**Information:**

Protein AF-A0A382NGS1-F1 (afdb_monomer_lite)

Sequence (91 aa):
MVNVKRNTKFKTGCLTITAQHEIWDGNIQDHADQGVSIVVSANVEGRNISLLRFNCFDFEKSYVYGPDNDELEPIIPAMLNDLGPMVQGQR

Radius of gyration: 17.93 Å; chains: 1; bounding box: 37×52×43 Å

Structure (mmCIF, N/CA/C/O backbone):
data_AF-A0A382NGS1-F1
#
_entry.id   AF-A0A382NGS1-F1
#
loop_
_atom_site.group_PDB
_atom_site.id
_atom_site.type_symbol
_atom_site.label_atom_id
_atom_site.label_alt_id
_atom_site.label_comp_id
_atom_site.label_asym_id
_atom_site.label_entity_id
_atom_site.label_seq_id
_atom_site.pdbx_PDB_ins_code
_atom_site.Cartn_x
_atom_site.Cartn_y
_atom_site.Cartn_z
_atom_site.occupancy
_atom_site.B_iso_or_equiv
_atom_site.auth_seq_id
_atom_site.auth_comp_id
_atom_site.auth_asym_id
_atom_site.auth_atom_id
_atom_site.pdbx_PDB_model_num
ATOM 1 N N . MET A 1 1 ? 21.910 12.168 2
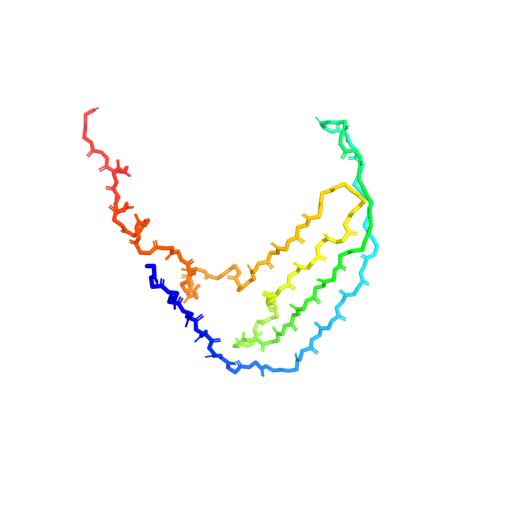0.453 1.00 43.25 1 MET A N 1
ATOM 2 C CA . MET A 1 1 ? 20.842 11.720 19.530 1.00 43.25 1 MET A CA 1
ATOM 3 C C . MET A 1 1 ? 19.834 10.912 20.326 1.00 43.25 1 MET A C 1
ATOM 5 O O . MET A 1 1 ? 20.208 9.884 20.871 1.00 43.25 1 MET A O 1
ATOM 9 N N . VAL A 1 2 ? 18.596 11.390 20.454 1.00 42.75 2 VAL A N 1
ATOM 10 C CA . VAL A 1 2 ? 17.501 10.604 21.043 1.00 42.75 2 VAL A CA 1
ATOM 11 C C . VAL A 1 2 ? 16.793 9.885 19.900 1.00 42.75 2 VAL A C 1
ATOM 13 O O . VAL A 1 2 ? 16.294 10.532 18.984 1.00 42.75 2 VAL A O 1
ATOM 16 N N . ASN A 1 3 ? 16.763 8.555 19.941 1.00 46.09 3 ASN A N 1
ATOM 17 C CA . ASN A 1 3 ? 15.935 7.758 19.043 1.00 46.09 3 ASN A CA 1
ATOM 18 C C . ASN A 1 3 ? 14.537 7.641 19.669 1.00 46.09 3 ASN A C 1
ATOM 20 O O . ASN A 1 3 ? 14.307 6.795 20.534 1.00 46.09 3 ASN A O 1
ATOM 24 N N . VAL A 1 4 ? 13.621 8.542 19.304 1.00 48.16 4 VAL A N 1
ATOM 25 C CA . VAL A 1 4 ? 12.226 8.473 19.762 1.00 48.16 4 VAL A CA 1
ATOM 26 C C . VAL A 1 4 ? 11.486 7.478 18.871 1.00 48.16 4 VAL A C 1
ATOM 28 O O . VAL A 1 4 ? 10.937 7.836 17.833 1.00 48.16 4 VAL A O 1
ATOM 31 N N . LYS A 1 5 ? 11.468 6.207 19.276 1.00 50.19 5 LYS A N 1
ATOM 32 C CA . LYS A 1 5 ? 10.681 5.175 18.597 1.00 50.19 5 LYS A CA 1
ATOM 33 C C . LYS A 1 5 ? 9.210 5.331 19.002 1.00 50.19 5 LYS A C 1
ATOM 35 O O . LYS A 1 5 ? 8.818 4.900 20.085 1.00 50.19 5 LYS A O 1
ATOM 40 N N . ARG A 1 6 ? 8.401 5.998 18.174 1.00 54.50 6 ARG A N 1
ATOM 41 C CA . ARG A 1 6 ? 6.947 6.100 18.389 1.00 54.50 6 ARG A CA 1
ATOM 42 C C . ARG A 1 6 ? 6.268 4.872 17.789 1.00 54.50 6 ARG A C 1
ATOM 44 O O . ARG A 1 6 ? 6.341 4.651 16.587 1.00 54.50 6 ARG A O 1
ATOM 51 N N . ASN A 1 7 ? 5.644 4.065 18.644 1.00 56.03 7 ASN A N 1
ATOM 52 C CA . ASN A 1 7 ? 4.878 2.890 18.239 1.00 56.03 7 ASN A CA 1
ATOM 53 C C . ASN A 1 7 ? 3.385 3.232 18.295 1.00 56.03 7 ASN A C 1
ATOM 55 O O . ASN A 1 7 ? 2.853 3.420 19.389 1.00 56.03 7 ASN A O 1
ATOM 59 N N . THR A 1 8 ? 2.707 3.256 17.151 1.00 59.94 8 THR A N 1
ATOM 60 C CA . THR A 1 8 ? 1.243 3.371 17.094 1.00 59.94 8 THR A CA 1
ATOM 61 C C . THR A 1 8 ? 0.632 1.973 17.078 1.00 59.94 8 THR A C 1
ATOM 63 O O . THR A 1 8 ? 1.069 1.107 16.322 1.00 59.94 8 THR A 
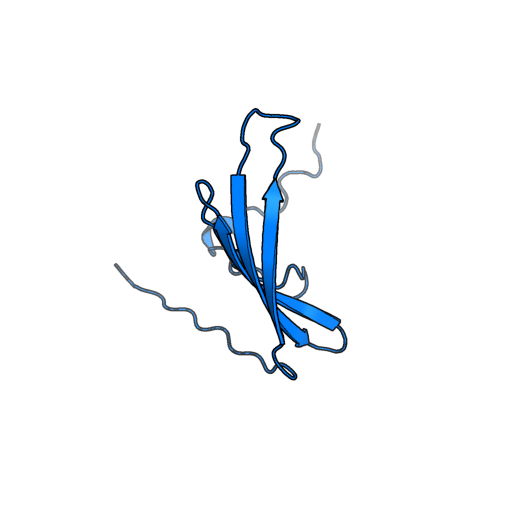O 1
ATOM 66 N N . LYS A 1 9 ? -0.357 1.725 17.943 1.00 68.69 9 LYS A N 1
ATOM 67 C CA . LYS A 1 9 ? -1.107 0.463 17.997 1.00 68.69 9 LYS A CA 1
ATOM 68 C C . LYS A 1 9 ? -2.591 0.767 17.861 1.00 68.69 9 LYS A C 1
ATOM 70 O O . LYS A 1 9 ? -3.114 1.576 18.618 1.00 68.69 9 LYS A O 1
ATOM 75 N N . PHE A 1 10 ? -3.266 0.074 16.959 1.00 70.19 10 PHE A N 1
ATOM 76 C CA . PHE A 1 10 ? -4.716 0.124 16.802 1.00 70.19 10 PHE A CA 1
ATOM 77 C C . PHE A 1 10 ? -5.241 -1.292 16.557 1.00 70.19 10 PHE A C 1
ATOM 79 O O . PHE A 1 10 ? -4.487 -2.189 16.172 1.00 70.19 10 PHE A O 1
ATOM 86 N N . LYS A 1 11 ? -6.525 -1.519 16.839 1.00 74.00 11 LYS A N 1
ATOM 87 C CA . LYS A 1 11 ? -7.185 -2.785 16.510 1.00 74.00 11 LYS A CA 1
ATOM 88 C C . LYS A 1 11 ? -7.698 -2.719 15.078 1.00 74.00 11 LYS A C 1
ATOM 90 O O . LYS A 1 11 ? -8.231 -1.704 14.652 1.00 74.00 11 LYS A O 1
ATOM 95 N N . THR A 1 12 ? -7.552 -3.821 14.363 1.00 77.56 12 THR A N 1
ATOM 96 C CA . THR A 1 12 ? -7.997 -3.991 12.978 1.00 77.56 12 THR A CA 1
ATOM 97 C C . THR A 1 12 ? -8.818 -5.274 12.900 1.00 77.56 12 THR A C 1
ATOM 99 O O . THR A 1 12 ? -8.629 -6.173 13.725 1.00 77.56 12 THR A O 1
ATOM 102 N N . GLY A 1 13 ? -9.715 -5.366 11.917 1.00 80.81 13 GLY A N 1
ATOM 103 C CA . GLY A 1 13 ? -10.325 -6.634 11.530 1.00 80.81 13 GLY A CA 1
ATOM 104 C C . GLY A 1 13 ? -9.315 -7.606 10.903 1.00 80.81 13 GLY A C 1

**To do:** Repeat, with no pictures, each line from the beginning of the data through the line containing "0.453 1.00 43.25 1 MET A N 1", inclusive.

**Result of the exercise:**
Protein AF-A0A382NGS1-F1 (afdb_monomer_lite)

Sequence (91 aa):
MVNVKRNTKFKTGCLTITAQHEIWDGNIQDHADQGVSIVVSANVEGRNISLLRFNCFDFEKSYVYGPDNDELEPIIPAMLNDLGPMVQGQR

Radius of gyration: 17.93 Å; chains: 1; bounding box: 37×52×43 Å

Structure (mmCIF, N/CA/C/O backbone):
data_AF-A0A382NGS1-F1
#
_entry.id   AF-A0A382NGS1-F1
#
loop_
_atom_site.group_PDB
_atom_site.id
_atom_site.type_symbol
_atom_site.label_atom_id
_atom_site.label_alt_id
_atom_site.label_comp_id
_atom_site.label_asym_id
_atom_site.label_entity_id
_atom_site.label_seq_id
_atom_site.pdbx_PDB_ins_code
_atom_site.Cartn_x
_atom_site.Cartn_y
_atom_site.Cartn_z
_atom_site.occupancy
_atom_site.B_iso_or_equiv
_atom_site.auth_seq_id
_atom_site.auth_comp_id
_atom_site.auth_asym_id
_atom_site.auth_atom_id
_atom_site.pdbx_PDB_model_num
ATOM 1 N N . MET A 1 1 ? 21.910 12.168 2
0.453 1.00 43.25 1 MET A N 1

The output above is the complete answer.